Waiver of Required Minimum Distributions
Required minimum distributions (“RMDs”) are not required for 2020. This includes RMDs due April 1, 2020 for those who turned 70½ in 2019. Any RMDs that are taken in 2020 are eligible for rollover. This is similar to the waiver provisions that were permitted in 2009. The waiver does not seem to apply to defined benefit plans.
Single employer defined benefit plan funding obligations for 2020 may be delayed until January 1, 2021. Plan sponsors may also elect to use a plan’s funding status for the 2019 plan year to determine whether to impose benefit restrictions.
Written Plan Amendments
Plans may implement the above changes immediately. In fact, we understand some record-keepers are requiring employers to opt out, if they desire to, by March 31, 2020. Written plan amendments are not required to be put in place until the end of the first plan year beginning on or after January 1, 2022 (2024 for government plans). This means December 31, 2022 for calendar year plans. Notwithstanding, the sooner the better in terms of putting an amendment in place and communicating changes to participants.
The CARES Act provides the Secretary of Labor with the authority to alter other deadlines such those applicable to various participant notice due dates and Form 5500 filings. Given existing discretionary authority, on March 27, 2020, the IRS extended the deadlines for 403(b) plans to restate onto a preapproved document and the date by which preapproved defined benefit plans were required to be restated.

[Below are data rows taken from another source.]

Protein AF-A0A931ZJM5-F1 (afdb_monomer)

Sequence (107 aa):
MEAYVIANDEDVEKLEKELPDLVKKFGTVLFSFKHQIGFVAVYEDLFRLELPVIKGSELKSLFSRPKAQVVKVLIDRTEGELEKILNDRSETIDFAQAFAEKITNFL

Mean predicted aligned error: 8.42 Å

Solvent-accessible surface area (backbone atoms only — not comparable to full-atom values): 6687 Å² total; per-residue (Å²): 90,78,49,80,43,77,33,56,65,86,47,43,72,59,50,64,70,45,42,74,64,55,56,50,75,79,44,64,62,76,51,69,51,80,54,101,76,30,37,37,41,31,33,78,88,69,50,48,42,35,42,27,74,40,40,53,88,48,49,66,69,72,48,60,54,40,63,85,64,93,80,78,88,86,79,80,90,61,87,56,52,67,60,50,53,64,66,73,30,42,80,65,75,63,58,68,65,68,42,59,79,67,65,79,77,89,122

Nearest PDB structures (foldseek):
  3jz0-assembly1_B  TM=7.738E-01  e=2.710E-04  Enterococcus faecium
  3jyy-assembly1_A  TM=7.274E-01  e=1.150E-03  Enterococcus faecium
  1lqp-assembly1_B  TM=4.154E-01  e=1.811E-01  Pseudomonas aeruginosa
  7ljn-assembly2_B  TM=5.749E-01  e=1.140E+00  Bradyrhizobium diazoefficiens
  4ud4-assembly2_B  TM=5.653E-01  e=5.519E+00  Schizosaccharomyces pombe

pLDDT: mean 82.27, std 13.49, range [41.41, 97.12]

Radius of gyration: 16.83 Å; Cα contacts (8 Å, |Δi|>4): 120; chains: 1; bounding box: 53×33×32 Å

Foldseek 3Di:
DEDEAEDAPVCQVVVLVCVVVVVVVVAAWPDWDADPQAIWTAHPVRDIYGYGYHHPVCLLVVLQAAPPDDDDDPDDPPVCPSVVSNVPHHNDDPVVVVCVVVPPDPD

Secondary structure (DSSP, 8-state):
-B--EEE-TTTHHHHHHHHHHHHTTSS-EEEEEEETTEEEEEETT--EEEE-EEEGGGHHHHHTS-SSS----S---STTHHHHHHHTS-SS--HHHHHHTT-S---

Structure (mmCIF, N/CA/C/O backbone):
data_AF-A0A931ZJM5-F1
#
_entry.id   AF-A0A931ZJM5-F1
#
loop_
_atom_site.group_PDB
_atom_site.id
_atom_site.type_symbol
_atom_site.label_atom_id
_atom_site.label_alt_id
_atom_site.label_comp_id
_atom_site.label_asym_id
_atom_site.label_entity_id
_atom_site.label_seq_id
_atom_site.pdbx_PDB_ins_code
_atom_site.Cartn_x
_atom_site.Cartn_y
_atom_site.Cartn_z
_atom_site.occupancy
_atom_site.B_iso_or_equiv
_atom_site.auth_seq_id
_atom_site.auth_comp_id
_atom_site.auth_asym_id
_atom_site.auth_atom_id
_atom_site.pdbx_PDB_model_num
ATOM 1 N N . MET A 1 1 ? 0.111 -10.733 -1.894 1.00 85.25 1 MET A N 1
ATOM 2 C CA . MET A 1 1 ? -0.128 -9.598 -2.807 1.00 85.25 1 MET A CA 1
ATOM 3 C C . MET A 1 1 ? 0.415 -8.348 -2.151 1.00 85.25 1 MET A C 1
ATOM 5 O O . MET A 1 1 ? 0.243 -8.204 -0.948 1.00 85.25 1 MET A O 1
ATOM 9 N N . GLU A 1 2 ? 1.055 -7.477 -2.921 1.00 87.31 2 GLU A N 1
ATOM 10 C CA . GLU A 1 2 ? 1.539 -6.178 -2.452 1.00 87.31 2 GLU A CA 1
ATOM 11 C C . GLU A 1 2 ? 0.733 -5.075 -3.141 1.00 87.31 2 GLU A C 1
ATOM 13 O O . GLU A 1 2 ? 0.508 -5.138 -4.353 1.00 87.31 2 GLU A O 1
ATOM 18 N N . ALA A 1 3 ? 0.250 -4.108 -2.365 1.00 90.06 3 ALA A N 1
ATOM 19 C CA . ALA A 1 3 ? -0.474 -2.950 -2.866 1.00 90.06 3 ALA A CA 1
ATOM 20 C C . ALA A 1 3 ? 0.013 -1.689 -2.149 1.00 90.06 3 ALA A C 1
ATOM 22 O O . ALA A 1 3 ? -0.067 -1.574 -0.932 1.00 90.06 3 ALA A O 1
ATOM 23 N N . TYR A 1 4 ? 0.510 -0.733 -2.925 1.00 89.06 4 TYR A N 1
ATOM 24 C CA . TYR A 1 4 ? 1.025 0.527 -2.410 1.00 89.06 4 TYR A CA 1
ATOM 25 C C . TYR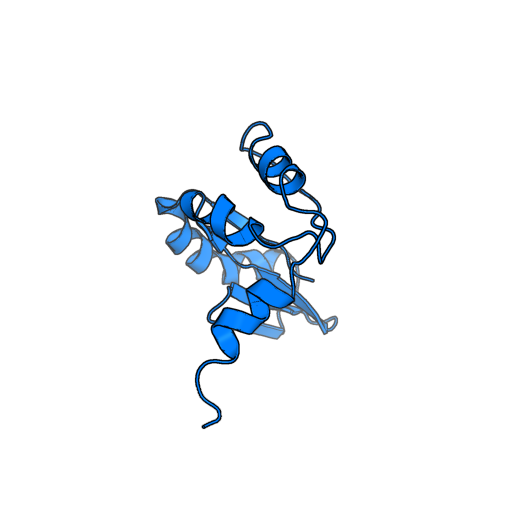 A 1 4 ? -0.107 1.525 -2.191 1.00 89.06 4 TYR A C 1
ATOM 27 O O . TYR A 1 4 ? -0.942 1.723 -3.077 1.00 89.06 4 TYR A O 1
ATOM 35 N N . VAL A 1 5 ? -0.106 2.188 -1.036 1.00 90.75 5 VAL A N 1
ATOM 36 C CA . VAL A 1 5 ? -1.003 3.310 -0.758 1.00 90.75 5 VAL A CA 1
ATOM 37 C C . VAL A 1 5 ? -0.188 4.588 -0.738 1.00 90.75 5 VAL A C 1
ATOM 39 O O . VAL A 1 5 ? 0.635 4.787 0.148 1.00 90.75 5 VAL A O 1
ATOM 42 N N . ILE A 1 6 ? -0.411 5.451 -1.722 1.00 90.50 6 ILE A N 1
ATOM 43 C CA . ILE A 1 6 ? 0.251 6.752 -1.799 1.00 90.50 6 ILE A CA 1
ATOM 44 C C . ILE A 1 6 ? -0.670 7.768 -1.131 1.00 90.50 6 ILE A C 1
ATOM 46 O O . ILE A 1 6 ? -1.828 7.907 -1.530 1.00 90.50 6 ILE A O 1
ATOM 50 N N . ALA A 1 7 ? -0.168 8.436 -0.101 1.00 91.00 7 ALA A N 1
ATOM 51 C CA . ALA A 1 7 ? -0.910 9.423 0.673 1.00 91.00 7 ALA A CA 1
ATOM 52 C C . ALA A 1 7 ? -0.130 10.738 0.757 1.00 91.00 7 ALA A C 1
ATOM 54 O O . ALA A 1 7 ? 1.089 10.762 0.568 1.00 91.00 7 ALA A O 1
ATOM 55 N N . ASN A 1 8 ? -0.836 11.828 1.063 1.00 92.19 8 ASN A N 1
ATOM 56 C CA . ASN A 1 8 ? -0.175 13.076 1.426 1.00 92.19 8 ASN A CA 1
ATOM 57 C C . ASN A 1 8 ? 0.701 12.845 2.658 1.00 92.19 8 ASN A C 1
ATOM 59 O O . ASN A 1 8 ? 0.364 12.039 3.531 1.00 92.19 8 ASN A O 1
ATOM 63 N N . ASP A 1 9 ? 1.825 13.548 2.723 1.00 92.56 9 ASP A N 1
ATOM 64 C CA . ASP A 1 9 ? 2.855 13.324 3.733 1.00 92.56 9 ASP A CA 1
ATOM 65 C C . ASP A 1 9 ? 2.315 13.467 5.165 1.00 92.56 9 ASP A C 1
ATOM 67 O O . ASP A 1 9 ? 2.695 12.693 6.048 1.00 92.56 9 ASP A O 1
ATOM 71 N N . GLU A 1 10 ? 1.398 14.410 5.384 1.00 94.25 10 GLU A N 1
ATOM 72 C CA . GLU A 1 10 ? 0.723 14.663 6.659 1.00 94.25 10 GLU A CA 1
ATOM 73 C C . GLU A 1 10 ? -0.264 13.560 7.078 1.00 94.25 10 GLU A C 1
ATOM 75 O O . GLU A 1 10 ? -0.526 13.385 8.270 1.00 94.25 10 GLU A O 1
ATOM 80 N N . ASP A 1 11 ? -0.788 12.791 6.123 1.00 93.44 11 ASP A N 1
ATOM 81 C CA . ASP A 1 11 ? -1.817 11.777 6.361 1.00 93.44 11 ASP A CA 1
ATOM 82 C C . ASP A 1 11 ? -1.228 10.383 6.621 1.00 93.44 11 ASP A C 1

This Alert has been prepared by Hawley Troxell Ennis & Hawley, LLP for informational purposes only and is not legal advice, a legal opinion or counsel. Readers receiving information through this Alert should not act on or rely on it without consulting professional legal counsel. Any such opinions, advice or counsel are dependent upon the application of the law to the particular facts and circumstances of any given situation, and should be given by a licensed attorney in the exercise of his or her professional judgment only after the establishment of an attorney-client relationship and based upon the exercise of the attorney’s professional judgment after consideration of such facts and circumstances. The furnishing of this Alert does not constitute or give rise to an attorney client relationship.